[What is needed] Starting at the top of the records, output every line through the one that contains "ATOM 30 C CA", keeping each exactly as it appears.

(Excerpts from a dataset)

###

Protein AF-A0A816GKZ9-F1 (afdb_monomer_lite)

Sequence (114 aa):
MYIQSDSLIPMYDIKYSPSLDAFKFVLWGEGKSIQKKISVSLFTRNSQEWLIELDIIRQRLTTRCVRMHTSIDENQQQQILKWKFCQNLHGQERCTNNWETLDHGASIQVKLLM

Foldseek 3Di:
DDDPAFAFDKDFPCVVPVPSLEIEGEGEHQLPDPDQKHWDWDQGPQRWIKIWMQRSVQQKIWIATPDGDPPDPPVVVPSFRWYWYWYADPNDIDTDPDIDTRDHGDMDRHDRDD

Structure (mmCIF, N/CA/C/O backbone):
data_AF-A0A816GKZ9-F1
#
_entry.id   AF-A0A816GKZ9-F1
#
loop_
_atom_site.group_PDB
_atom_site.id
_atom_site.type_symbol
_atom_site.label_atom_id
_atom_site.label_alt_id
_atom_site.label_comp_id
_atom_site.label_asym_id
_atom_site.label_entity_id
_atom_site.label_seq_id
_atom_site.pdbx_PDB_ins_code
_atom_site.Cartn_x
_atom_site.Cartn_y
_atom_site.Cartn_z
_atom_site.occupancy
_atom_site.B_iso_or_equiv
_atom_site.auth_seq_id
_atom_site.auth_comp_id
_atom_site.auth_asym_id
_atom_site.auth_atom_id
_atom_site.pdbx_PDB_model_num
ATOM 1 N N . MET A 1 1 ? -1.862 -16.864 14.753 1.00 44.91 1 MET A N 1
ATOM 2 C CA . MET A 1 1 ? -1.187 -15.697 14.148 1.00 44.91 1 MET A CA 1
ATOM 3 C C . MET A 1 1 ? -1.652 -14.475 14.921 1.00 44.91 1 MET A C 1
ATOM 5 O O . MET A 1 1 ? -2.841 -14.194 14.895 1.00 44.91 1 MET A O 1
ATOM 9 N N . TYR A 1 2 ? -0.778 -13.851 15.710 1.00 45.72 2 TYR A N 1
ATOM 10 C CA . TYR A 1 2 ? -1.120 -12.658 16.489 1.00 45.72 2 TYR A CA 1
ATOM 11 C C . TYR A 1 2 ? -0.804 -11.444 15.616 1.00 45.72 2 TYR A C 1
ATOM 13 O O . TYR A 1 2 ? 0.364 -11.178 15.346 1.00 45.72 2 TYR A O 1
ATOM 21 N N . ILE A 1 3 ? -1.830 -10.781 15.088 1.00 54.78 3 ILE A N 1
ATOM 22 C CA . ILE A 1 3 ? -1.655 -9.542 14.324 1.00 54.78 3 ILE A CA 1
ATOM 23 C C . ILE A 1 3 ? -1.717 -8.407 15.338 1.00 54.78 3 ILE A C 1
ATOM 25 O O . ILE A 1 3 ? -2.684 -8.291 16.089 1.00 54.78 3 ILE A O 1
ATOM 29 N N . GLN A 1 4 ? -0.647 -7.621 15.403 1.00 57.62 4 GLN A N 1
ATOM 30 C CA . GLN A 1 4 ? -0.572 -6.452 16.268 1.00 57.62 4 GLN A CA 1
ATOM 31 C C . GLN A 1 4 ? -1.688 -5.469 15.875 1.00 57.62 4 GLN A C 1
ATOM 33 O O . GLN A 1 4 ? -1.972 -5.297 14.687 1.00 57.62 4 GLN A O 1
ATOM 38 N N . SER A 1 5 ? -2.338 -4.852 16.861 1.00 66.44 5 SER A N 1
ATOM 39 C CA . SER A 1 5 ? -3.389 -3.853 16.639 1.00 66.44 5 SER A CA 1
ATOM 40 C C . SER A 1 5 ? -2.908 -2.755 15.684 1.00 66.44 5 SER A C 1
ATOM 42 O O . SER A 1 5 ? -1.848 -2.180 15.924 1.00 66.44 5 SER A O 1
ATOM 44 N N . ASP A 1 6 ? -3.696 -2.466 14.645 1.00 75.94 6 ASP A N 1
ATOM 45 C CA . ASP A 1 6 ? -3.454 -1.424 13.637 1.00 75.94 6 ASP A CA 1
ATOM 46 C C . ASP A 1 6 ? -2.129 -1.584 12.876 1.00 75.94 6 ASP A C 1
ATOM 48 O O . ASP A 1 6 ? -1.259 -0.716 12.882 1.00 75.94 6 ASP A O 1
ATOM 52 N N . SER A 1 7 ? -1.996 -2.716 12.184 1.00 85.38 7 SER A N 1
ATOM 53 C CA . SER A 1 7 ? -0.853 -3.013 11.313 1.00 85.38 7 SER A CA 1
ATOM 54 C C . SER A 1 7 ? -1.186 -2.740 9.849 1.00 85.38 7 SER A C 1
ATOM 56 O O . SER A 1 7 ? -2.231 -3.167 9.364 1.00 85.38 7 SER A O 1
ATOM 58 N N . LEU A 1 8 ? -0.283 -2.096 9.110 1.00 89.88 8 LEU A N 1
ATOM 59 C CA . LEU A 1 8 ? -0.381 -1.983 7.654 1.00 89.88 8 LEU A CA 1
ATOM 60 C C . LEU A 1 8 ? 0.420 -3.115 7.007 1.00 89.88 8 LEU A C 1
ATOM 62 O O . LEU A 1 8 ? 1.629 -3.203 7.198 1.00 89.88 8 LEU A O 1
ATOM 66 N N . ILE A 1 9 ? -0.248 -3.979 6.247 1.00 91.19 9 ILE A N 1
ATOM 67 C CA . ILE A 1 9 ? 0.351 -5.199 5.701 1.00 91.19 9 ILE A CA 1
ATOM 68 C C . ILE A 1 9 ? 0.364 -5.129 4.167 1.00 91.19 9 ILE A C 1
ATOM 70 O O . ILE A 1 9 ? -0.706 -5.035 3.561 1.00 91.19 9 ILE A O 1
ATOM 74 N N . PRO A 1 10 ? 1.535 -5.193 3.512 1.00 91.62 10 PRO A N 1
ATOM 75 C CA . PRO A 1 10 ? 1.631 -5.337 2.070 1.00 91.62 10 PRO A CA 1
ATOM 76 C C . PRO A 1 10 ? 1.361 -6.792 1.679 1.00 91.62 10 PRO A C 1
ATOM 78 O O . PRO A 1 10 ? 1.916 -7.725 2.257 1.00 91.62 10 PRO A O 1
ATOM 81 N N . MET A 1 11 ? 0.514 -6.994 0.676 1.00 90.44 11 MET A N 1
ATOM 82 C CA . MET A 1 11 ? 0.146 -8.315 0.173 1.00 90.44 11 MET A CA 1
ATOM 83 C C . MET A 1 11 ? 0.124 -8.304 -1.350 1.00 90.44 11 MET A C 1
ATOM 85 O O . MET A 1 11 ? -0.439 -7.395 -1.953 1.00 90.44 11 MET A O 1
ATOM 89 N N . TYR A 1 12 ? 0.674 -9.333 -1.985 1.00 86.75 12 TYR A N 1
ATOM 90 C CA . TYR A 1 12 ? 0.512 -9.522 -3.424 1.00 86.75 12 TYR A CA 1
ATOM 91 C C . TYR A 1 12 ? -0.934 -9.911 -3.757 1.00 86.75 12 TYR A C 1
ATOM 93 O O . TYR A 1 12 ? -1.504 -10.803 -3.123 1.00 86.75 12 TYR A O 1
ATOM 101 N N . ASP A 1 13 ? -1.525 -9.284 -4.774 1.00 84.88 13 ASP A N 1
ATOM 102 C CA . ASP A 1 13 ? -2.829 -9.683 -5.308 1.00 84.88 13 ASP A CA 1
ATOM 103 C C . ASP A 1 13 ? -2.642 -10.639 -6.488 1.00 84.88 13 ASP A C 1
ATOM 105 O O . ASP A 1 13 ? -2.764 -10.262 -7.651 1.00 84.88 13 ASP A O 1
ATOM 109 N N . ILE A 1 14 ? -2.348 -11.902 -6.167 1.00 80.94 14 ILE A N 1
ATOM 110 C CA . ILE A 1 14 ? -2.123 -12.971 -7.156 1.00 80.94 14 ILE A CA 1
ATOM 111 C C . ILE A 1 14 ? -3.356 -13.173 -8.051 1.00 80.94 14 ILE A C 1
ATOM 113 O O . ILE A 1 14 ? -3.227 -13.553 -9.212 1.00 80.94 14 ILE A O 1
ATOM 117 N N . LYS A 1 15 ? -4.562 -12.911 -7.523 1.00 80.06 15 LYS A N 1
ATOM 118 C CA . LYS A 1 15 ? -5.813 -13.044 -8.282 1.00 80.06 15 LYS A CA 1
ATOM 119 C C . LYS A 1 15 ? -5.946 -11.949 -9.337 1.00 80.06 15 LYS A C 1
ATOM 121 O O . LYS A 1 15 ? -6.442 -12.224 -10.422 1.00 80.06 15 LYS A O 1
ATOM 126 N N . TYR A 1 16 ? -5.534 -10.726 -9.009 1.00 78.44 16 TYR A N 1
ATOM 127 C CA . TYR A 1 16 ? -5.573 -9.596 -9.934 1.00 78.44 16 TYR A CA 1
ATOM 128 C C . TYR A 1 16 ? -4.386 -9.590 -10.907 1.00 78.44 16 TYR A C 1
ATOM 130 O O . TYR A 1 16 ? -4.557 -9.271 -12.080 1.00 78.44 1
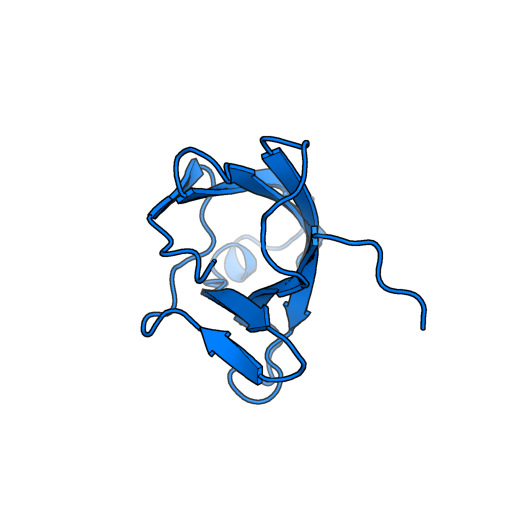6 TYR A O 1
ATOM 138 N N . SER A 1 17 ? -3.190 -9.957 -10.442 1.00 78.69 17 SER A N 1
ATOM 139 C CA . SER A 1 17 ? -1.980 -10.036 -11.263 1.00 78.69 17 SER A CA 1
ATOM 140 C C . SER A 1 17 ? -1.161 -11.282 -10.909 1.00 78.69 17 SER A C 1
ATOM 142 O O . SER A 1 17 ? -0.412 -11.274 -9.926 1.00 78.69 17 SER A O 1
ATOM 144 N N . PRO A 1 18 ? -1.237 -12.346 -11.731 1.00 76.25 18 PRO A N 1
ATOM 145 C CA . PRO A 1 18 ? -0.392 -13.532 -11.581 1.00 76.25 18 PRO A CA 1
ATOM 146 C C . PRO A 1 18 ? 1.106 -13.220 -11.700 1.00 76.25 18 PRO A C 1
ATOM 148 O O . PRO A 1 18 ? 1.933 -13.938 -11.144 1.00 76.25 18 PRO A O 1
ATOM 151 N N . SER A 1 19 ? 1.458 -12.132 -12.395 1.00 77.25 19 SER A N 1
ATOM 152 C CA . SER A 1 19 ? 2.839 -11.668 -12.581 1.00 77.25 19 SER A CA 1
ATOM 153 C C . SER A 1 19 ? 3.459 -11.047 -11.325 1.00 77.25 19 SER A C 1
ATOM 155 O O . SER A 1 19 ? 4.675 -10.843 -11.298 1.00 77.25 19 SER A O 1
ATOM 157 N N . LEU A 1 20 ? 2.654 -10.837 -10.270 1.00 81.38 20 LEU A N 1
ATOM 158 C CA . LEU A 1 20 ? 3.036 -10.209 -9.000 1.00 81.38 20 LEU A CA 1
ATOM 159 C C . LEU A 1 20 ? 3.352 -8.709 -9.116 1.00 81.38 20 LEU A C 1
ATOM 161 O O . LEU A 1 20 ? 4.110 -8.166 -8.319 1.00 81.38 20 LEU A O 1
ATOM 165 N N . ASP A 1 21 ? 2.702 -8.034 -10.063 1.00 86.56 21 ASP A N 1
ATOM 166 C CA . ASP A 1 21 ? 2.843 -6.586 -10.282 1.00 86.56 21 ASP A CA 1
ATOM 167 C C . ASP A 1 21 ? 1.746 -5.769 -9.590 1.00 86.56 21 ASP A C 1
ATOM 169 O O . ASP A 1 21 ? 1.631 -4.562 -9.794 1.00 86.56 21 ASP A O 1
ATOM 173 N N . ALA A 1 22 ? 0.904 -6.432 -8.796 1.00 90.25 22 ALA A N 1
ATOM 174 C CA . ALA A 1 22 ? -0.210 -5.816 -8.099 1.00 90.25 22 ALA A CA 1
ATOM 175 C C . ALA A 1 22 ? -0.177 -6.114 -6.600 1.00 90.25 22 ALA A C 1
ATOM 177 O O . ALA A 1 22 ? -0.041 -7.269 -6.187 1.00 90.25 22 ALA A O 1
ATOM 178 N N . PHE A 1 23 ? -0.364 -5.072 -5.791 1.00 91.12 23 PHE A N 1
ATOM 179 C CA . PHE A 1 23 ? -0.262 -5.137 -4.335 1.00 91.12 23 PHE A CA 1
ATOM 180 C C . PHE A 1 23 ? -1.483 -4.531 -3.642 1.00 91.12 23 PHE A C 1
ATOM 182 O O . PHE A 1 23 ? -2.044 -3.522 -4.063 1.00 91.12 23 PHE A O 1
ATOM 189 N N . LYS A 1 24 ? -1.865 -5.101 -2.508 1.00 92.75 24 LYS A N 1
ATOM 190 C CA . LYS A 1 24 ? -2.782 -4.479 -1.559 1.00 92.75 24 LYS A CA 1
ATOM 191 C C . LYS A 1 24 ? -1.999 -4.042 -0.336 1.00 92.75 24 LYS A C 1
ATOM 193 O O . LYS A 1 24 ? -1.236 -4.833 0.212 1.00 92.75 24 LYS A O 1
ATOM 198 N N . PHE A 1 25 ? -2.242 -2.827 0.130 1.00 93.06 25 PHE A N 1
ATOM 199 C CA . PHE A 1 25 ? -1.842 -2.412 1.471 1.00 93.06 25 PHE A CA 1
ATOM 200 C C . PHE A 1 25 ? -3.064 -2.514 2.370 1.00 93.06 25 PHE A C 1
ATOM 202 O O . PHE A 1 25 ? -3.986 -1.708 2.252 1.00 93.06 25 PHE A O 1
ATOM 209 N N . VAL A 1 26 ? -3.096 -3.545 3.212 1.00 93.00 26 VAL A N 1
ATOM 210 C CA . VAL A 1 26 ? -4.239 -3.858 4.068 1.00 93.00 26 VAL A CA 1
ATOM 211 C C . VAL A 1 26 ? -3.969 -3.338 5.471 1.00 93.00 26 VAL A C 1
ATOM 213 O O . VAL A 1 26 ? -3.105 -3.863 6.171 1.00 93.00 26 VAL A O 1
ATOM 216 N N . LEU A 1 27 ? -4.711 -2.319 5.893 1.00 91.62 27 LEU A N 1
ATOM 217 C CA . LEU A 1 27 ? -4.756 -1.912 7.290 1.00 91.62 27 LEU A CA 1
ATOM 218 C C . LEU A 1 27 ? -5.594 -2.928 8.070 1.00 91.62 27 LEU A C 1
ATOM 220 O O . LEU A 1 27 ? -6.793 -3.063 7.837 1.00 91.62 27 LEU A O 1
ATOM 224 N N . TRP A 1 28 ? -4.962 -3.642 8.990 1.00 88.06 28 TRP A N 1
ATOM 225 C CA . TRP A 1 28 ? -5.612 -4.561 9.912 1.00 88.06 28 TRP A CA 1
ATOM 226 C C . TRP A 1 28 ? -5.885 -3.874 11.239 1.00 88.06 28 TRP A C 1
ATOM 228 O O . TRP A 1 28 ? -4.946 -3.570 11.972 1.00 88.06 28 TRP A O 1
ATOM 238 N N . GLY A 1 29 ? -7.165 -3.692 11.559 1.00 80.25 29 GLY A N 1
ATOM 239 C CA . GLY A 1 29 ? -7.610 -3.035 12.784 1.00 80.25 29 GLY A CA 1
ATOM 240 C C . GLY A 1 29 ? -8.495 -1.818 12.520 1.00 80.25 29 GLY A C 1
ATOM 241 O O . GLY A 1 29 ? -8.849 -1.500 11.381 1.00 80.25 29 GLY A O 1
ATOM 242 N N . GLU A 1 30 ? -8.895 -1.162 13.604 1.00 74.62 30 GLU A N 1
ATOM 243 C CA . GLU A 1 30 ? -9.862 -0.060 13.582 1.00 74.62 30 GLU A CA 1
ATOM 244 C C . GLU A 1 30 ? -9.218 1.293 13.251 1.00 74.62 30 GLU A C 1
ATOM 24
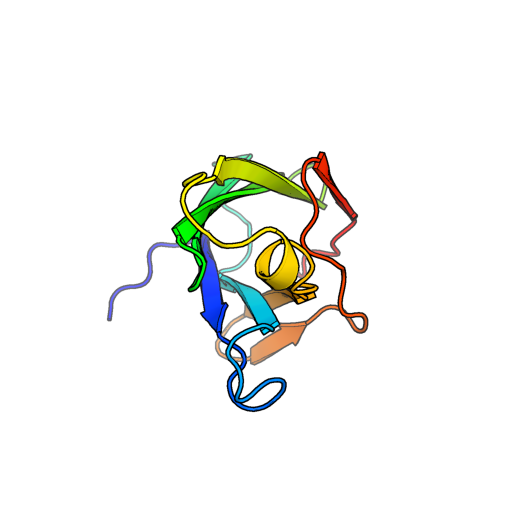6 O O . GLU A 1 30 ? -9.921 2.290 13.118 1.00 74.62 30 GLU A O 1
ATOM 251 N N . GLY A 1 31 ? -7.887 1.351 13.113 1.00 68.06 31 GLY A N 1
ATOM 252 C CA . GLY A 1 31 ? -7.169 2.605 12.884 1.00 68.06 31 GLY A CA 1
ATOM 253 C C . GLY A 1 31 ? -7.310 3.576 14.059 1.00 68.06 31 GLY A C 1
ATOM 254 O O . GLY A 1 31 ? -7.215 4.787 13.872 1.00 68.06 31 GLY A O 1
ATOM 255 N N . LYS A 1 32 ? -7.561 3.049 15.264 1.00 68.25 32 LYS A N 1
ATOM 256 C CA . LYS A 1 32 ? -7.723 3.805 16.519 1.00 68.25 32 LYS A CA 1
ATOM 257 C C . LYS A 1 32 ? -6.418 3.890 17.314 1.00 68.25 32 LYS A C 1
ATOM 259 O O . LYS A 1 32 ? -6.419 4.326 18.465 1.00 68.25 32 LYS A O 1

###

[Response box]
Protein AF-A0A816GKZ9-F1 (afdb_monomer_lite)

Sequence (114 aa):
MYIQSDSLIPMYDIKYSPSLDAFKFVLWGEGKSIQKKISVSLFTRNSQEWLIELDIIRQRLTTRCVRMHTSIDENQQQQILKWKFCQNLHGQERCTNNWETLDHGASIQVKLLM

Foldseek 3Di:
DDDPAFAFDKDFPCVVPVPSLEIEGEGEHQLPDPDQKHWDWDQGPQRWIKIWMQRSVQQKIWIATPDGDPPDPPVVVPSFRWYWYWYADPNDIDTDPDIDTRDHGDMDRHDRDD

Structure (mmCIF, N/CA/C/O backbone):
data_AF-A0A816GKZ9-F1
#
_entry.id   AF-A0A816GKZ9-F1
#
loop_
_atom_site.group_PDB
_atom_site.id
_atom_site.type_symbol
_atom_site.label_atom_id
_atom_site.label_alt_id
_atom_site.label_comp_id
_atom_site.label_asym_id
_atom_site.label_entity_id
_atom_site.label_seq_id
_atom_site.pdbx_PDB_ins_code
_atom_site.Cartn_x
_atom_site.Cartn_y
_atom_site.Cartn_z
_atom_site.occupancy
_atom_site.B_iso_or_equiv
_atom_site.auth_seq_id
_atom_site.auth_comp_id
_atom_site.auth_asym_id
_atom_site.auth_atom_id
_atom_site.pdbx_PDB_model_num
ATOM 1 N N . MET A 1 1 ? -1.862 -16.864 14.753 1.00 44.91 1 MET A N 1
ATOM 2 C CA . MET A 1 1 ? -1.187 -15.697 14.148 1.00 44.91 1 MET A CA 1
ATOM 3 C C . MET A 1 1 ? -1.652 -14.475 14.921 1.00 44.91 1 MET A C 1
ATOM 5 O O . MET A 1 1 ? -2.841 -14.194 14.895 1.00 44.91 1 MET A O 1
ATOM 9 N N . TYR A 1 2 ? -0.778 -13.851 15.710 1.00 45.72 2 TYR A N 1
ATOM 10 C CA . TYR A 1 2 ? -1.120 -12.658 16.489 1.00 45.72 2 TYR A CA 1
ATOM 11 C C . TYR A 1 2 ? -0.804 -11.444 15.616 1.00 45.72 2 TYR A C 1
ATOM 13 O O . TYR A 1 2 ? 0.364 -11.178 15.346 1.00 45.72 2 TYR A O 1
ATOM 21 N N . ILE A 1 3 ? -1.830 -10.781 15.088 1.00 54.78 3 ILE A N 1
ATOM 22 C CA . ILE A 1 3 ? -1.655 -9.542 14.324 1.00 54.78 3 ILE A CA 1
ATOM 23 C C . ILE A 1 3 ? -1.717 -8.407 15.338 1.00 54.78 3 ILE A C 1
ATOM 25 O O . ILE A 1 3 ? -2.684 -8.291 16.089 1.00 54.78 3 ILE A O 1
ATOM 29 N N . GLN A 1 4 ? -0.647 -7.621 15.403 1.00 57.62 4 GLN A N 1
ATOM 30 C CA . GLN A 1 4 ? -0.572 -6.452 16.268 1.00 57.62 4 GLN A CA 1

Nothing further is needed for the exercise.